▶ [EXERCISE] Among the entries below, extract exactly the lines that run from the one with "ATOM 102 N N" through the one with "ATOM 111 C CA", both ends included.

—————

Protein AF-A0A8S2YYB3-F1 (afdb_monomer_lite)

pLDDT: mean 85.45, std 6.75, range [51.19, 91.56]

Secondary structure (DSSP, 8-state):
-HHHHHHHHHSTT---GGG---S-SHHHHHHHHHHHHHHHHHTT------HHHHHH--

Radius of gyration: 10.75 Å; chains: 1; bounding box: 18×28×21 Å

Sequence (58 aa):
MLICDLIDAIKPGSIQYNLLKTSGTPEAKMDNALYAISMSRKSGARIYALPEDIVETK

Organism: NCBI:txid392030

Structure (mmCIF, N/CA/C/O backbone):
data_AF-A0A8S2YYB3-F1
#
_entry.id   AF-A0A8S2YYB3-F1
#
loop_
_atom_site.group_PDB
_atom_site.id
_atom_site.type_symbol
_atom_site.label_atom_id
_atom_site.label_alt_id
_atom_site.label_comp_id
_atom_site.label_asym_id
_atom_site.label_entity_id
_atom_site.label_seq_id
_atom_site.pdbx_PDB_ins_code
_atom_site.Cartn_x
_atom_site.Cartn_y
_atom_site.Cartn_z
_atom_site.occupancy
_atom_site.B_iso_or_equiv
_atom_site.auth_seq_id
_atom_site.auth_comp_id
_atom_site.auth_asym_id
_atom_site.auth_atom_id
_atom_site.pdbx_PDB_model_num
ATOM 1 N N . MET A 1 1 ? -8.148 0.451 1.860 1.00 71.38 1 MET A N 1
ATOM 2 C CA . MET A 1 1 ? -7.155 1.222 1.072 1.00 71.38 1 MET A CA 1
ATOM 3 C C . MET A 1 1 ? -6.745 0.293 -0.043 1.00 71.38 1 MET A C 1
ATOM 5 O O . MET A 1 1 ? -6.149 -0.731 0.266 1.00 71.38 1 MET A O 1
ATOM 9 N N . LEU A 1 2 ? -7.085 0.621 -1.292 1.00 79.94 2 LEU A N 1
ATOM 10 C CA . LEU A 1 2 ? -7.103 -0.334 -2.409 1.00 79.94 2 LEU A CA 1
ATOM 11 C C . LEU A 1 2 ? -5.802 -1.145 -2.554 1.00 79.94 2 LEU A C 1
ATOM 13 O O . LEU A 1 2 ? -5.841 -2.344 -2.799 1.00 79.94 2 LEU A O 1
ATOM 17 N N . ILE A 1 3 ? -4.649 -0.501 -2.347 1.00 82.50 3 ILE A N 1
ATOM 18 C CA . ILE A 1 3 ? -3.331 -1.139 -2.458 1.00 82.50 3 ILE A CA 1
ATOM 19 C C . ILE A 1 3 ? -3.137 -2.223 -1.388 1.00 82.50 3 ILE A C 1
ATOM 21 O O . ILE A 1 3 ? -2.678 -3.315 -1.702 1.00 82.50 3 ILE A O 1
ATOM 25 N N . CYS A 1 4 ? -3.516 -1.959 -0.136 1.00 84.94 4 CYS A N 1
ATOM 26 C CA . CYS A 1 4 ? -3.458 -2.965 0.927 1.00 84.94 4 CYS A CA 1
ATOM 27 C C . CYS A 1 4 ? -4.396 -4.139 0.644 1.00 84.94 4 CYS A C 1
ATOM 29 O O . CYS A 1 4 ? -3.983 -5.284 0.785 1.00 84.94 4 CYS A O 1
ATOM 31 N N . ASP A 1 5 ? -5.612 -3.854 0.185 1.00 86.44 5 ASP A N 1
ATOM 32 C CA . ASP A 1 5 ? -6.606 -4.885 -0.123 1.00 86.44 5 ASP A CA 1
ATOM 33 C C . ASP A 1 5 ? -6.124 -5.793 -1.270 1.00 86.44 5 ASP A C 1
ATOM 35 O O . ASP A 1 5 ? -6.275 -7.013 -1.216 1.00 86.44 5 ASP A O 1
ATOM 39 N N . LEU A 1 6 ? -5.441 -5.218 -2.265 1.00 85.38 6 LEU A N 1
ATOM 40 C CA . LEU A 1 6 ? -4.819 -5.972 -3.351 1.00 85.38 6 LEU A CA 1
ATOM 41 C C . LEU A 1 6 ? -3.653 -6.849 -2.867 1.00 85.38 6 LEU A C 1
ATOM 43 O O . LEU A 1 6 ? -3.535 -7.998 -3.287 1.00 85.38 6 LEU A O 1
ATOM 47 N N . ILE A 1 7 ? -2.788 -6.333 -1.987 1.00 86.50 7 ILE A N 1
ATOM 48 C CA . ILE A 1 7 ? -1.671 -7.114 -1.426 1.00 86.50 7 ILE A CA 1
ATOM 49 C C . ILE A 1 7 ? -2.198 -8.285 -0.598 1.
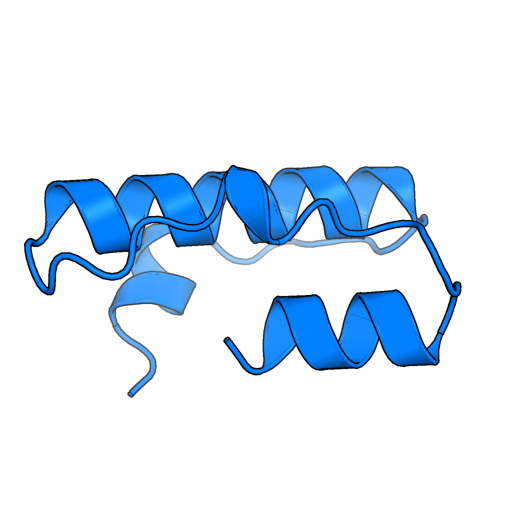00 86.50 7 ILE A C 1
ATOM 51 O O . ILE A 1 7 ? -1.674 -9.392 -0.717 1.00 86.50 7 ILE A O 1
ATOM 55 N N . ASP A 1 8 ? -3.220 -8.055 0.225 1.00 88.75 8 ASP A N 1
ATOM 56 C CA . ASP A 1 8 ? -3.807 -9.105 1.056 1.00 88.75 8 ASP A CA 1
ATOM 57 C C . ASP A 1 8 ? -4.506 -10.175 0.203 1.00 88.75 8 ASP A C 1
ATOM 59 O O . ASP A 1 8 ? -4.364 -11.365 0.473 1.00 88.75 8 ASP A O 1
ATOM 63 N N . ALA A 1 9 ? -5.146 -9.785 -0.906 1.00 87.81 9 ALA A N 1
ATOM 64 C CA . ALA A 1 9 ? -5.695 -10.731 -1.878 1.00 87.81 9 ALA A CA 1
ATOM 65 C C . ALA A 1 9 ? -4.616 -11.603 -2.553 1.00 87.81 9 ALA A C 1
ATOM 67 O O . ALA A 1 9 ? -4.862 -12.772 -2.845 1.00 87.81 9 ALA A O 1
ATOM 68 N N . ILE A 1 10 ? -3.418 -11.057 -2.798 1.00 87.25 10 ILE A N 1
ATOM 69 C CA . ILE A 1 10 ? -2.288 -11.812 -3.370 1.00 87.25 10 ILE A CA 1
ATOM 70 C C . ILE A 1 10 ? -1.660 -12.734 -2.320 1.00 87.25 10 ILE A C 1
ATOM 72 O O . ILE A 1 10 ? -1.297 -13.872 -2.621 1.00 87.25 10 ILE A O 1
ATOM 76 N N . LYS A 1 11 ? -1.494 -12.241 -1.091 1.00 84.75 11 LYS A N 1
ATOM 77 C CA . LYS A 1 11 ? -0.878 -12.985 0.006 1.00 84.75 11 LYS A CA 1
ATOM 78 C C . LYS A 1 11 ? -1.659 -12.750 1.303 1.00 84.75 11 LYS A C 1
ATOM 80 O O . LYS A 1 11 ? -1.310 -11.830 2.053 1.00 84.75 11 LYS A O 1
ATOM 85 N N . PRO A 1 12 ? -2.647 -13.612 1.595 1.00 87.38 12 PRO A N 1
ATOM 86 C CA . PRO A 1 12 ? -3.511 -13.461 2.758 1.00 87.38 12 PRO A CA 1
ATOM 87 C C . PRO A 1 12 ? -2.718 -13.365 4.060 1.00 87.38 12 PRO A C 1
ATOM 89 O O . PRO A 1 12 ? -1.786 -14.142 4.290 1.00 87.38 12 PRO A O 1
ATOM 92 N N . GLY A 1 13 ? -3.082 -12.408 4.912 1.00 85.38 13 GLY A N 1
ATOM 93 C CA . GLY A 1 13 ? -2.431 -12.180 6.203 1.00 85.38 13 GLY A CA 1
ATOM 94 C C . GLY A 1 13 ? -1.136 -11.372 6.114 1.00 85.38 13 GLY A C 1
ATOM 95 O O . GLY A 1 13 ? -0.400 -11.
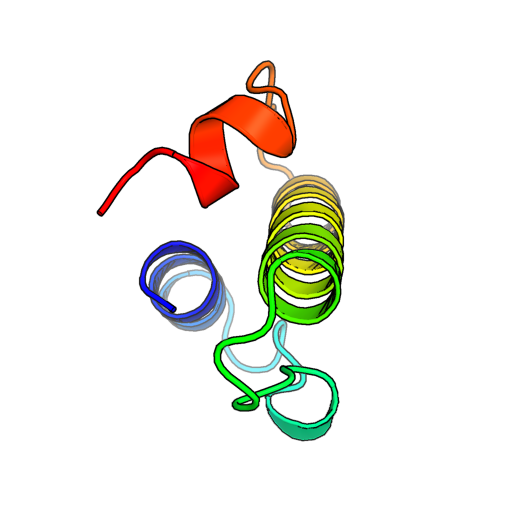277 7.098 1.00 85.38 13 GLY A O 1
ATOM 96 N N . SER A 1 14 ? -0.835 -10.782 4.955 1.00 85.69 14 SER A N 1
ATOM 97 C CA . SER A 1 14 ? 0.331 -9.901 4.808 1.00 85.69 14 SER A CA 1
ATOM 98 C C . SER A 1 14 ? 0.076 -8.504 5.356 1.00 85.69 14 SER A C 1
ATOM 100 O O . SER A 1 14 ? 1.028 -7.821 5.730 1.00 85.69 14 SER A O 1
ATOM 102 N N . ILE A 1 15 ? -1.184 -8.074 5.416 1.00 89.19 15 ILE A N 1
ATOM 103 C CA . ILE A 1 15 ? -1.566 -6.735 5.857 1.00 89.19 15 ILE A CA 1
ATOM 104 C C . ILE A 1 15 ? -2.133 -6.777 7.273 1.00 89.19 15 ILE A C 1
ATOM 106 O O . ILE A 1 15 ? -3.041 -7.541 7.587 1.00 89.19 15 ILE A O 1
ATOM 110 N N . GLN A 1 16 ? -1.626 -5.897 8.135 1.00 88.81 16 GLN A N 1
ATOM 111 C CA . GLN A 1 16 ? -2.187 -5.666 9.461 1.00 88.81 16 GLN A CA 1
ATOM 112 C C . GLN A 1 16 ? -3.053 -4.408 9.431 1.00 88.81 16 GLN A C 1
ATOM 114 O O . GLN A 1 16 ? -2.583 -3.296 9.668 1.00 88.81 16 GLN A O 1
ATOM 119 N N . TYR A 1 17 ? -4.345 -4.598 9.176 1.00 86.75 17 TYR A N 1
ATOM 120 C CA . TYR A 1 17 ? -5.329 -3.516 9.081 1.00 86.75 17 TYR A CA 1
ATOM 121 C C . TYR A 1 17 ? -5.424 -2.636 10.337 1.00 86.75 17 TYR A C 1
ATOM 123 O O . TYR A 1 17 ? -5.800 -1.475 10.234 1.00 86.75 17 TYR A O 1
ATOM 131 N N . ASN A 1 18 ? -5.021 -3.146 11.505 1.00 85.69 18 ASN A N 1
ATOM 132 C CA . ASN A 1 18 ? -4.983 -2.380 12.754 1.00 85.69 18 ASN A CA 1
ATOM 133 C C . ASN A 1 18 ? -3.971 -1.214 12.739 1.00 85.69 18 ASN A C 1
ATOM 135 O O . ASN A 1 18 ? -4.093 -0.288 13.532 1.00 85.69 18 ASN A O 1
ATOM 139 N N . LEU A 1 19 ? -2.962 -1.247 11.858 1.00 84.50 19 LEU A N 1
ATOM 140 C CA . LEU A 1 19 ? -2.021 -0.131 11.696 1.00 84.50 19 LEU A CA 1
ATOM 141 C C . LEU A 1 19 ? -2.528 0.948 10.733 1.00 84.50 19 LEU A C 1
ATOM 143 O O . LEU A 1 19 ? -1.943 2.028 10.683 1.00 84.50 19 LEU A O 1
ATOM 147 N N . LEU A 1 20 ? -3.593 0.677 9.971 1.00 84.56 20 LEU A N 1
ATOM 148 C CA . LEU A 1 20 ? -4.143 1.657 9.045 1.00 84.56 20 LEU A CA 1
ATOM 149 C C . LEU A 1 20 ? -4.907 2.727 9.820 1.00 84.56 20 LEU A C 1
ATOM 151 O O . LEU A 1 20 ? -5.886 2.454 10.515 1.00 84.56 20 LEU A O 1
ATOM 155 N N . LYS A 1 21 ? -4.469 3.973 9.663 1.00 84.31 21 LYS A N 1
ATOM 156 C CA . LYS A 1 21 ? -5.111 5.129 10.281 1.00 84.31 21 LYS A CA 1
ATOM 157 C C . LYS A 1 21 ? -6.298 5.562 9.425 1.00 84.31 21 LYS A C 1
ATOM 159 O O . LYS A 1 21 ? -6.126 5.968 8.280 1.00 84.31 21 LYS A O 1
ATOM 164 N N . THR A 1 22 ? -7.507 5.508 9.971 1.00 77.06 22 THR A N 1
ATOM 165 C CA . THR A 1 22 ? -8.741 5.967 9.299 1.00 77.06 22 THR A CA 1
ATOM 166 C C . THR A 1 22 ? -9.010 7.459 9.469 1.00 77.06 22 THR A C 1
ATOM 168 O O . THR A 1 22 ? -9.917 7.997 8.836 1.00 77.06 22 THR A O 1
ATOM 171 N N . SER A 1 23 ? -8.230 8.152 10.303 1.00 71.25 23 SER A N 1
ATOM 172 C CA . SER A 1 23 ? -8.283 9.608 10.412 1.00 71.25 23 SER A CA 1
ATOM 173 C C . SER A 1 23 ? -7.936 10.222 9.055 1.00 71.25 23 SER A C 1
ATOM 175 O O . SER A 1 23 ? -6.849 9.992 8.541 1.00 71.25 23 SER A O 1
ATOM 177 N N . GLY A 1 24 ? -8.834 11.008 8.460 1.00 75.75 24 GLY A N 1
ATOM 178 C CA . GLY A 1 24 ?
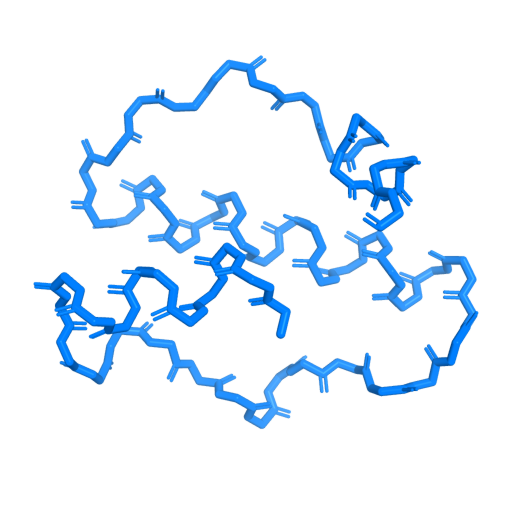 -8.640 11.615 7.134 1.00 75.75 24 GLY A CA 1
ATOM 179 C C . GLY A 1 24 ? -7.575 12.721 7.068 1.00 75.75 24 GLY A C 1
ATOM 180 O O . GLY A 1 24 ? -7.601 13.522 6.134 1.00 75.75 24 GLY A O 1
ATOM 181 N N . THR A 1 25 ? -6.678 12.803 8.054 1.00 86.12 25 THR A N 1
ATOM 182 C CA . THR A 1 25 ? -5.617 13.808 8.118 1.00 86.12 25 THR A CA 1
ATOM 183 C C . THR A 1 25 ? -4.522 13.522 7.081 1.00 86.12 25 THR A C 1
ATOM 185 O O . THR A 1 25 ? -4.294 12.361 6.727 1.00 86.12 25 THR A O 1
ATOM 188 N N . PRO A 1 26 ? -3.817 14.556 6.588 1.00 85.00 26 PRO A N 1
ATOM 189 C CA . PRO A 1 26 ? -2.730 14.382 5.623 1.00 85.00 26 PRO A CA 1
ATOM 190 C C . PRO A 1 26 ? -1.631 13.437 6.126 1.00 85.00 26 PRO A C 1
ATOM 192 O O . PRO A 1 26 ? -1.191 12.557 5.393 1.00 85.00 26 PRO A O 1
ATOM 195 N N . GLU A 1 27 ? -1.248 13.557 7.398 1.00 87.56 27 GLU A N 1
ATOM 196 C CA . GLU A 1 27 ? -0.230 12.702 8.024 1.00 87.56 27 GLU A CA 1
ATOM 197 C C . GLU A 1 27 ? -0.667 11.237 8.078 1.00 87.56 27 GLU A C 1
ATOM 199 O O . GLU A 1 27 ? 0.117 10.344 7
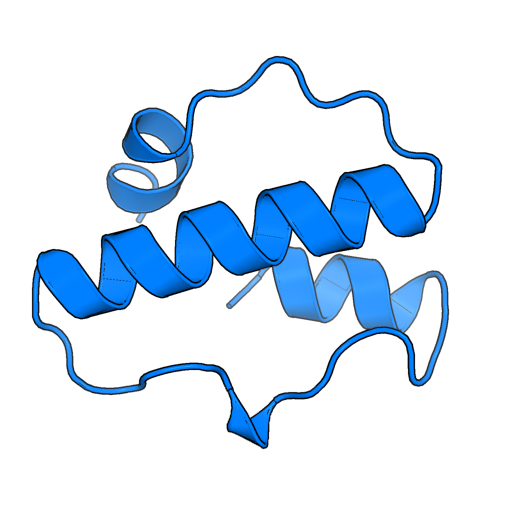.781 1.00 87.56 27 GLU A O 1
ATOM 204 N N . ALA A 1 28 ? -1.939 10.970 8.385 1.00 87.81 28 ALA A N 1
ATOM 205 C CA . ALA A 1 28 ? -2.459 9.608 8.406 1.00 87.81 28 ALA A CA 1
ATOM 206 C C . ALA A 1 28 ? -2.505 8.978 7.009 1.00 87.81 28 ALA A C 1
ATOM 208 O O . ALA A 1 28 ? -2.207 7.792 6.861 1.00 87.81 28 ALA A O 1
ATOM 209 N N . LYS A 1 29 ? -2.830 9.760 5.971 1.00 86.69 29 LYS A N 1
ATOM 210 C CA . LYS A 1 29 ? -2.739 9.289 4.582 1.00 86.69 29 LYS A CA 1
ATOM 211 C C . LYS A 1 29 ? -1.295 8.965 4.203 1.00 86.69 29 LYS A C 1
ATOM 213 O O . LYS A 1 29 ? -1.058 7.920 3.603 1.00 86.69 29 LYS A O 1
ATOM 218 N N . MET A 1 30 ? -0.350 9.817 4.597 1.00 89.62 30 MET A N 1
ATOM 219 C CA . MET A 1 30 ? 1.076 9.618 4.340 1.00 89.62 30 MET A CA 1
ATOM 220 C C . MET A 1 30 ? 1.617 8.364 5.037 1.00 89.62 30 MET A C 1
ATOM 222 O O . MET A 1 30 ? 2.279 7.542 4.404 1.00 89.62 30 MET A O 1
ATOM 226 N N . ASP A 1 31 ? 1.260 8.158 6.304 1.00 90.94 31 ASP A N 1
ATOM 227 C CA . ASP A 1 31 ? 1.622 6.952 7.052 1.00 90.94 31 ASP A CA 1
ATOM 228 C C . ASP A 1 31 ? 1.055 5.684 6.401 1.00 90.94 31 ASP A C 1
ATOM 230 O O . ASP A 1 31 ? 1.763 4.686 6.247 1.00 90.94 31 ASP A O 1
ATOM 234 N N . ASN A 1 32 ? -0.205 5.723 5.957 1.00 89.62 32 ASN A N 1
ATOM 235 C CA . ASN A 1 32 ? -0.822 4.600 5.257 1.00 89.62 32 ASN A CA 1
ATOM 236 C C . ASN A 1 32 ? -0.131 4.313 3.913 1.00 89.62 32 ASN A C 1
ATOM 238 O O . ASN A 1 32 ? 0.094 3.148 3.579 1.00 89.62 32 ASN A O 1
ATOM 242 N N . ALA A 1 33 ? 0.249 5.346 3.157 1.00 90.75 33 ALA A N 1
ATOM 243 C CA . ALA A 1 33 ? 0.979 5.200 1.899 1.00 90.75 33 ALA A CA 1
ATOM 244 C C . ALA A 1 33 ? 2.365 4.566 2.109 1.00 90.75 33 ALA A C 1
ATOM 246 O O . ALA A 1 33 ? 2.720 3.597 1.431 1.00 90.75 33 ALA A O 1
ATOM 247 N N . LEU A 1 34 ? 3.124 5.043 3.102 1.00 91.25 34 LEU A N 1
ATOM 248 C CA . LEU A 1 34 ? 4.409 4.457 3.499 1.00 91.25 34 LEU A CA 1
ATOM 249 C C . LEU A 1 34 ? 4.262 2.989 3.918 1.00 91.25 34 LEU A C 1
ATOM 251 O O . LEU A 1 34 ? 5.075 2.135 3.536 1.00 
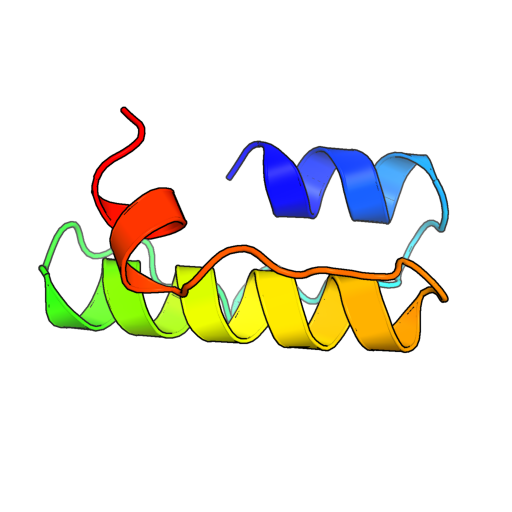91.25 34 LEU A O 1
ATOM 255 N N . TYR A 1 35 ? 3.205 2.682 4.671 1.00 91.56 35 TYR A N 1
ATOM 256 C CA . TYR A 1 35 ? 2.890 1.325 5.096 1.00 91.56 35 TYR A CA 1
ATOM 257 C C . TYR A 1 35 ? 2.575 0.409 3.903 1.00 91.56 35 TYR A C 1
ATOM 259 O O . TYR A 1 35 ? 3.165 -0.668 3.784 1.00 91.56 35 TYR A O 1
ATOM 267 N N . ALA A 1 36 ? 1.730 0.851 2.965 1.00 89.56 36 ALA A N 1
ATOM 268 C CA . ALA A 1 36 ? 1.425 0.112 1.738 1.00 89.56 36 ALA A CA 1
ATOM 269 C C . ALA A 1 36 ? 2.672 -0.188 0.904 1.00 89.56 36 ALA A C 1
ATOM 271 O O . ALA A 1 36 ? 2.855 -1.326 0.461 1.00 89.56 36 ALA A O 1
ATOM 272 N N . ILE A 1 37 ? 3.554 0.798 0.709 1.00 90.69 37 ILE A N 1
ATOM 273 C CA . ILE A 1 37 ? 4.791 0.607 -0.060 1.00 90.69 37 ILE A CA 1
ATOM 274 C C . ILE A 1 37 ? 5.684 -0.433 0.615 1.00 90.69 37 ILE A C 1
ATOM 276 O O . ILE A 1 37 ? 6.184 -1.353 -0.040 1.00 90.69 37 ILE A O 1
ATOM 280 N N . SER A 1 38 ? 5.856 -0.317 1.932 1.00 90.56 38 SER A N 1
ATOM 281 C CA . SER A 1 38 ? 6.660 -1.249 2.725 1.00 90.56 38 SER A CA 1
ATOM 282 C C . SER A 1 38 ? 6.122 -2.674 2.613 1.00 90.56 38 SER A C 1
ATOM 284 O O . SER A 1 38 ? 6.883 -3.615 2.367 1.00 90.56 38 SER A O 1
ATOM 286 N N . MET A 1 39 ? 4.801 -2.835 2.709 1.00 90.38 39 MET A N 1
ATOM 287 C CA . MET A 1 39 ? 4.164 -4.142 2.612 1.00 90.38 39 MET A CA 1
ATOM 288 C C . MET A 1 39 ? 4.197 -4.744 1.211 1.00 90.38 39 MET A C 1
ATOM 290 O O . MET A 1 39 ? 4.420 -5.948 1.057 1.00 90.38 39 MET A O 1
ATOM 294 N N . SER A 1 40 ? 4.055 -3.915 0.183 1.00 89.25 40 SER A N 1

—————

▶ [SOLUTION BELOW]
ATOM 102 N N . ILE A 1 15 ? -1.184 -8.074 5.416 1.00 89.19 15 ILE A N 1
ATOM 103 C CA . ILE A 1 15 ? -1.566 -6.735 5.857 1.00 89.19 15 ILE A CA 1
ATOM 104 C C . ILE A 1 15 ? -2.133 -6.777 7.273 1.00 89.19 15 ILE A C 1
ATOM 106 O O . ILE A 1 15 ? -3.041 -7.541 7.587 1.00 89.19 15 ILE A O 1
ATOM 110 N N . GLN A 1 16 ? -1.626 -5.897 8.135 1.00 88.81 16 GLN A N 1
ATOM 111 C CA . GLN A 1 16 ? -2.187 -5.666 9.461 1.00 88.81 16 GLN A CA 1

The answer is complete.